One of the primary claims of restorative justice is that it enables the victim to play an active role in their own case where the traditional court system would otherwise marginalise them. Such involvement is said to address the emotional needs of the victim by performing a cathartic function. In practice, however, research has shown it is often difficult to secure the participation of victims. The police-led restorative cautioning scheme in Northern Ireland experienced low levels of victim participation (O’Mahony et al., 2002), as did youth offender panel meetings in England and Wales, where an average of only 13% of victims took part (Crawford and Newburn, 2003, p186). When a victim does not participate, either directly or indirectly, questions clearly arise as to just how ‘restorative’ the process is (McCold, 2000). Resolving the issue of how to augment the number of victims attending restorative sessions whilst being mindful of their right not to participate is therefore an important one for practitioners.

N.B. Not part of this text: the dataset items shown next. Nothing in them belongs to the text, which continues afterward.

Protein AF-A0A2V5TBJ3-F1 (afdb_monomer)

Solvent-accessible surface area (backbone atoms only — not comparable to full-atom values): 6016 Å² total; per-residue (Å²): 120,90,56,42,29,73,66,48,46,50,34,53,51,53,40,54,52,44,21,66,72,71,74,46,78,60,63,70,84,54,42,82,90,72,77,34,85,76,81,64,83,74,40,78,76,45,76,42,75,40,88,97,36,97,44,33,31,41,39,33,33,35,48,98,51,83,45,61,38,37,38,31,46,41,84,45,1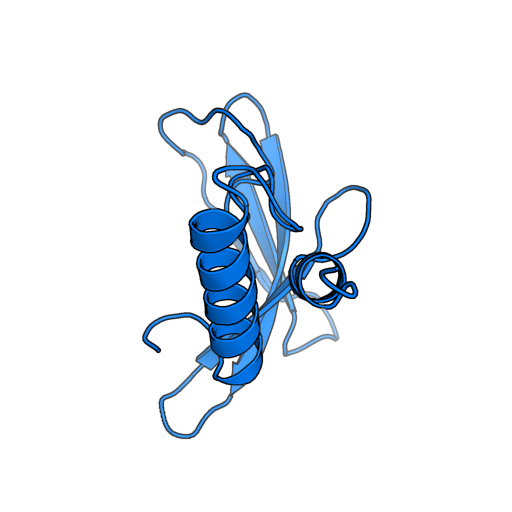02,88,45,71,17,40,55,35,37,38,51,85,66,81,68,29,54,50,57,41,49,64,53,88,80,132

Structure (mmCIF, N/CA/C/O backbone):
data_AF-A0A2V5TBJ3-F1
#
_entry.id   AF-A0A2V5TBJ3-F1
#
loop_
_atom_site.group_PDB
_atom_site.id
_atom_site.type_symbol
_atom_site.label_atom_id
_atom_site.label_alt_id
_atom_site.label_comp_id
_atom_site.label_asym_id
_atom_site.label_entity_id
_atom_site.label_seq_id
_atom_site.pdbx_PDB_ins_code
_atom_site.Cartn_x
_atom_site.Cartn_y
_atom_site.Cartn_z
_atom_site.occupancy
_atom_site.B_iso_or_equiv
_atom_site.auth_seq_id
_atom_site.auth_comp_id
_atom_site.auth_asym_id
_atom_site.auth_atom_id
_atom_site.pdbx_PDB_model_num
ATOM 1 N N . SER A 1 1 ? 7.008 2.535 13.658 1.00 75.69 1 SER A N 1
ATOM 2 C CA . SER A 1 1 ? 6.566 2.795 12.277 1.00 75.69 1 SER A CA 1
ATOM 3 C C . SER A 1 1 ? 5.593 3.966 12.249 1.00 75.69 1 SER A C 1
ATOM 5 O O . SER A 1 1 ? 4.718 4.043 13.116 1.00 75.69 1 SER A O 1
ATOM 7 N N . LYS A 1 2 ? 5.797 4.919 11.327 1.00 90.12 2 LYS A N 1
ATOM 8 C CA . LYS A 1 2 ? 5.034 6.180 11.264 1.00 90.12 2 LYS A CA 1
ATOM 9 C C . LYS A 1 2 ? 3.699 6.029 10.529 1.00 90.12 2 LYS A C 1
ATOM 11 O O . LYS A 1 2 ? 2.719 6.610 10.977 1.00 90.12 2 LYS A O 1
ATOM 16 N N . TYR A 1 3 ? 3.664 5.231 9.460 1.00 95.62 3 TYR A N 1
ATOM 17 C CA . TYR A 1 3 ? 2.499 5.126 8.571 1.00 95.62 3 TYR A CA 1
ATOM 18 C C . TYR A 1 3 ? 1.969 3.699 8.409 1.00 95.62 3 TYR A C 1
ATOM 20 O O . TYR A 1 3 ? 0.758 3.524 8.338 1.00 95.62 3 TYR A O 1
ATOM 28 N N . PHE A 1 4 ? 2.837 2.687 8.441 1.00 97.81 4 PHE A N 1
ATOM 29 C CA . PHE A 1 4 ? 2.449 1.278 8.334 1.00 97.81 4 PHE A CA 1
ATOM 30 C C . PHE A 1 4 ? 2.328 0.619 9.707 1.00 97.81 4 PHE A C 1
ATOM 32 O O . PHE A 1 4 ? 2.942 1.068 10.684 1.00 97.81 4 PHE A O 1
ATOM 39 N N . ASP A 1 5 ? 1.525 -0.435 9.804 1.00 97.88 5 ASP A N 1
ATOM 40 C CA . ASP A 1 5 ? 1.419 -1.208 11.036 1.00 97.88 5 ASP A CA 1
ATOM 41 C C . ASP A 1 5 ? 2.692 -2.038 11.276 1.00 97.88 5 ASP A C 1
ATOM 43 O O . ASP A 1 5 ? 3.626 -2.041 10.468 1.00 97.88 5 ASP A O 1
ATOM 47 N N . LYS A 1 6 ? 2.783 -2.694 12.436 1.00 97.06 6 LYS A N 1
ATOM 48 C CA . LYS A 1 6 ? 3.993 -3.445 12.796 1.00 97.06 6 LYS A CA 1
ATOM 49 C C . LYS A 1 6 ? 4.239 -4.639 11.874 1.00 97.06 6 LYS A C 1
ATOM 51 O O . LYS A 1 6 ? 5.396 -4.924 11.586 1.00 97.06 6 LYS A O 1
ATOM 56 N N . GLU A 1 7 ? 3.182 -5.317 11.448 1.00 97.25 7 GLU A N 1
ATOM 57 C CA . GLU A 1 7 ? 3.274 -6.539 10.654 1.00 97.25 7 GLU A CA 1
ATOM 58 C C . GLU A 1 7 ? 3.730 -6.218 9.232 1.00 97.25 7 GLU A C 1
ATOM 60 O O . GLU A 1 7 ? 4.745 -6.739 8.778 1.00 97.25 7 GLU A O 1
ATOM 65 N N . LEU A 1 8 ? 3.070 -5.265 8.575 1.00 98.06 8 LEU A N 1
ATOM 66 C CA . LEU A 1 8 ? 3.445 -4.808 7.245 1.00 98.06 8 LEU A CA 1
ATOM 67 C C . LEU A 1 8 ? 4.841 -4.167 7.241 1.00 98.06 8 LEU A C 1
ATOM 69 O O . LEU A 1 8 ? 5.622 -4.385 6.320 1.00 98.06 8 LEU A O 1
ATOM 73 N N . THR A 1 9 ? 5.213 -3.445 8.306 1.00 97.69 9 THR A N 1
ATOM 74 C CA . THR A 1 9 ? 6.591 -2.939 8.462 1.00 97.69 9 THR A CA 1
ATOM 75 C C . THR A 1 9 ? 7.612 -4.079 8.530 1.00 97.69 9 THR A C 1
ATOM 77 O O . THR A 1 9 ? 8.676 -3.971 7.928 1.00 97.69 9 THR A O 1
ATOM 80 N N . ALA A 1 10 ? 7.321 -5.162 9.256 1.00 97.75 10 ALA A N 1
ATOM 81 C CA . ALA A 1 10 ? 8.227 -6.307 9.344 1.00 97.75 10 ALA A CA 1
ATOM 82 C C . ALA A 1 10 ? 8.392 -7.006 7.986 1.00 97.75 10 ALA A C 1
ATOM 84 O O . ALA A 1 10 ? 9.502 -7.398 7.633 1.00 97.75 10 ALA A O 1
ATOM 85 N N . LEU A 1 11 ? 7.315 -7.094 7.203 1.00 98.06 11 LEU A N 1
ATOM 86 C CA . LEU A 1 11 ? 7.344 -7.631 5.845 1.00 98.06 11 LEU A CA 1
ATOM 87 C C . LEU A 1 11 ? 8.222 -6.789 4.902 1.00 98.06 11 LEU A C 1
ATOM 89 O O . LEU A 1 11 ? 9.066 -7.348 4.207 1.00 98.06 11 LEU A O 1
ATOM 93 N N . PHE A 1 12 ? 8.115 -5.455 4.947 1.00 97.50 12 PHE A N 1
ATOM 94 C CA . PHE A 1 12 ? 9.027 -4.567 4.211 1.00 97.50 12 PHE A CA 1
ATOM 95 C C . PHE A 1 12 ? 10.497 -4.775 4.592 1.00 97.50 12 PHE A C 1
ATOM 97 O O . PHE A 1 12 ? 11.368 -4.785 3.727 1.00 97.50 12 PHE A O 1
ATOM 104 N N . LEU A 1 13 ? 10.788 -4.924 5.888 1.00 97.12 13 LEU A N 1
ATOM 105 C CA . LEU A 1 13 ? 12.158 -5.145 6.356 1.00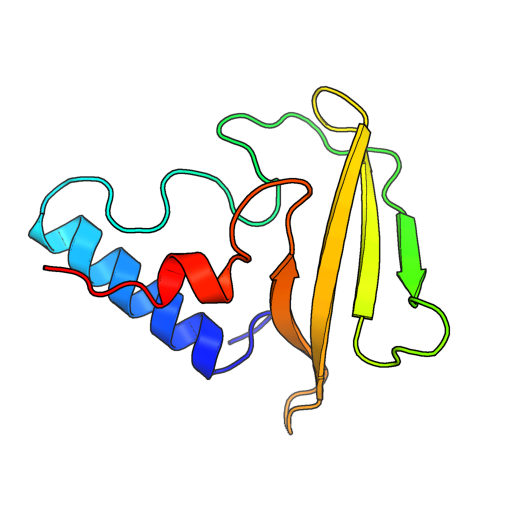 97.12 13 LEU A CA 1
ATOM 106 C C . LEU A 1 13 ? 12.710 -6.487 5.865 1.00 97.12 13 LEU A C 1
ATOM 108 O O . LEU A 1 13 ? 13.849 -6.530 5.411 1.00 97.12 13 LEU A O 1
ATOM 112 N N . LYS A 1 14 ? 11.893 -7.546 5.895 1.00 97.31 14 LYS A N 1
ATOM 113 C CA . LYS A 1 14 ? 12.257 -8.869 5.376 1.00 97.31 14 LYS A CA 1
ATOM 114 C C . LYS A 1 14 ? 12.574 -8.822 3.876 1.00 97.31 14 LYS A C 1
ATOM 116 O O . LYS A 1 14 ? 13.578 -9.388 3.449 1.00 97.31 14 LYS A O 1
ATOM 121 N N . ASP A 1 15 ? 11.748 -8.136 3.087 1.00 97.69 15 ASP A N 1
ATOM 122 C CA . ASP A 1 15 ? 11.991 -7.960 1.651 1.00 97.69 15 ASP A CA 1
ATOM 123 C C . ASP A 1 15 ? 13.280 -7.164 1.389 1.0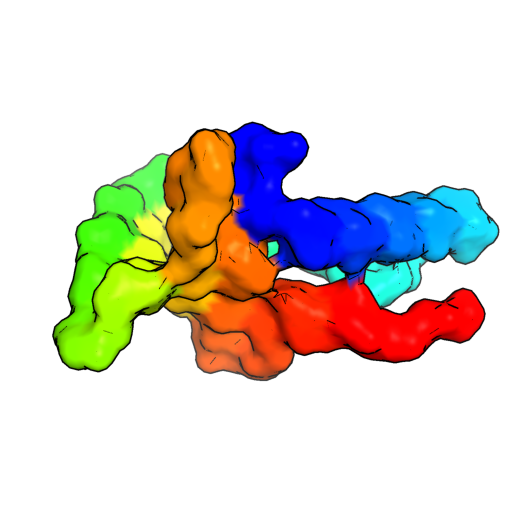0 97.69 15 ASP A C 1
ATOM 125 O O . ASP A 1 15 ? 14.140 -7.603 0.630 1.00 97.69 15 ASP A O 1
ATOM 129 N N . ALA A 1 16 ? 13.503 -6.065 2.115 1.00 96.31 16 ALA A N 1
ATOM 130 C CA . ALA A 1 16 ? 14.727 -5.270 1.997 1.00 96.31 16 ALA A CA 1
ATOM 131 C C . ALA A 1 16 ? 16.000 -6.037 2.413 1.00 96.31 16 ALA A C 1
ATOM 133 O O . ALA A 1 16 ? 17.075 -5.823 1.848 1.00 96.31 16 ALA A O 1
ATOM 134 N N . GLU A 1 17 ? 15.918 -6.917 3.414 1.00 97.06 17 GLU A N 1
ATOM 135 C CA . GLU A 1 17 ? 17.018 -7.811 3.798 1.00 97.06 17 GLU A CA 1
ATOM 136 C C . GLU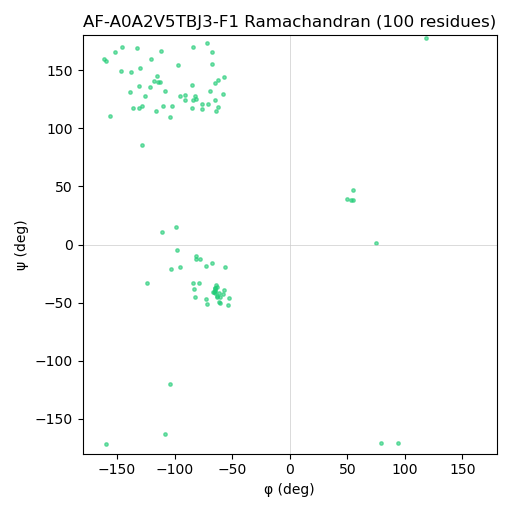 A 1 17 ? 17.338 -8.820 2.694 1.00 97.06 17 GLU A C 1
ATOM 138 O O . GLU A 1 17 ? 18.512 -9.042 2.391 1.00 97.06 17 GLU A O 1
ATOM 143 N N . CYS A 1 18 ? 16.309 -9.373 2.050 1.00 97.00 18 CYS A N 1
ATOM 144 C CA . CYS A 1 18 ? 16.471 -10.214 0.872 1.00 97.00 18 CYS A CA 1
ATOM 145 C C . CYS A 1 18 ? 17.151 -9.459 -0.271 1.00 97.00 18 CYS A C 1
ATOM 147 O O . CYS A 1 18 ? 18.172 -9.920 -0.774 1.00 97.00 18 CYS A O 1
ATOM 149 N N . GLN A 1 19 ? 16.666 -8.264 -0.619 1.00 96.06 19 GLN A N 1
ATOM 150 C CA . GLN A 1 19 ? 17.220 -7.473 -1.722 1.00 96.06 19 GLN A CA 1
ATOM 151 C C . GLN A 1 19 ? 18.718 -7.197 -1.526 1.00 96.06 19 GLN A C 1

A number of reasons can be put forward explaining victim non-participation. The victim may not want to meet the offender face-to-face for fear of retaliation, the conference may be convened too soon after the offence or the victim may simply wish to move on. In Northern Ireland the institutional legitimacy deficit is an additional contextual factor, as some victims may not wish to become involved in a state-based restorative scheme. This may become less of an issue with the new youth conferencing scheme as it is not conducted by the police. On many occasions the problem of non-participation can be surmounted through good practice. Practical considerations, such as the time of the conference, need to be facilitated well. Research in New Zealand showed that a victim is more likely to attend after 6pm, yet most conferences were held between 9am and 4pm Monday to Friday, a time convenient to police and other professionals but not always victims (Morris, Maxwell and Robertson, 1993). Lack of understanding of what the process entails can also lead to non-participation. This again can be overcome by good practice - the co-ordinator should clearly explain what will happen in a conference and what the victim should expect from the process.
Finally, if the victim is really to move in from the margins of the criminal justice system equal consideration must be given to the treatment of non-participating victims. This is particularly important concerning the level of information and feedback they receive from the youth conferencing service as to the outcome of the conference. Hoyle has argued that if this does not happen it may lead to a bifurcation in the system between participating and non-participating victims, “the ‘[non-participating victims]’ becoming the forgotten actors in restorative justice” (Hoyle, 2002, p131).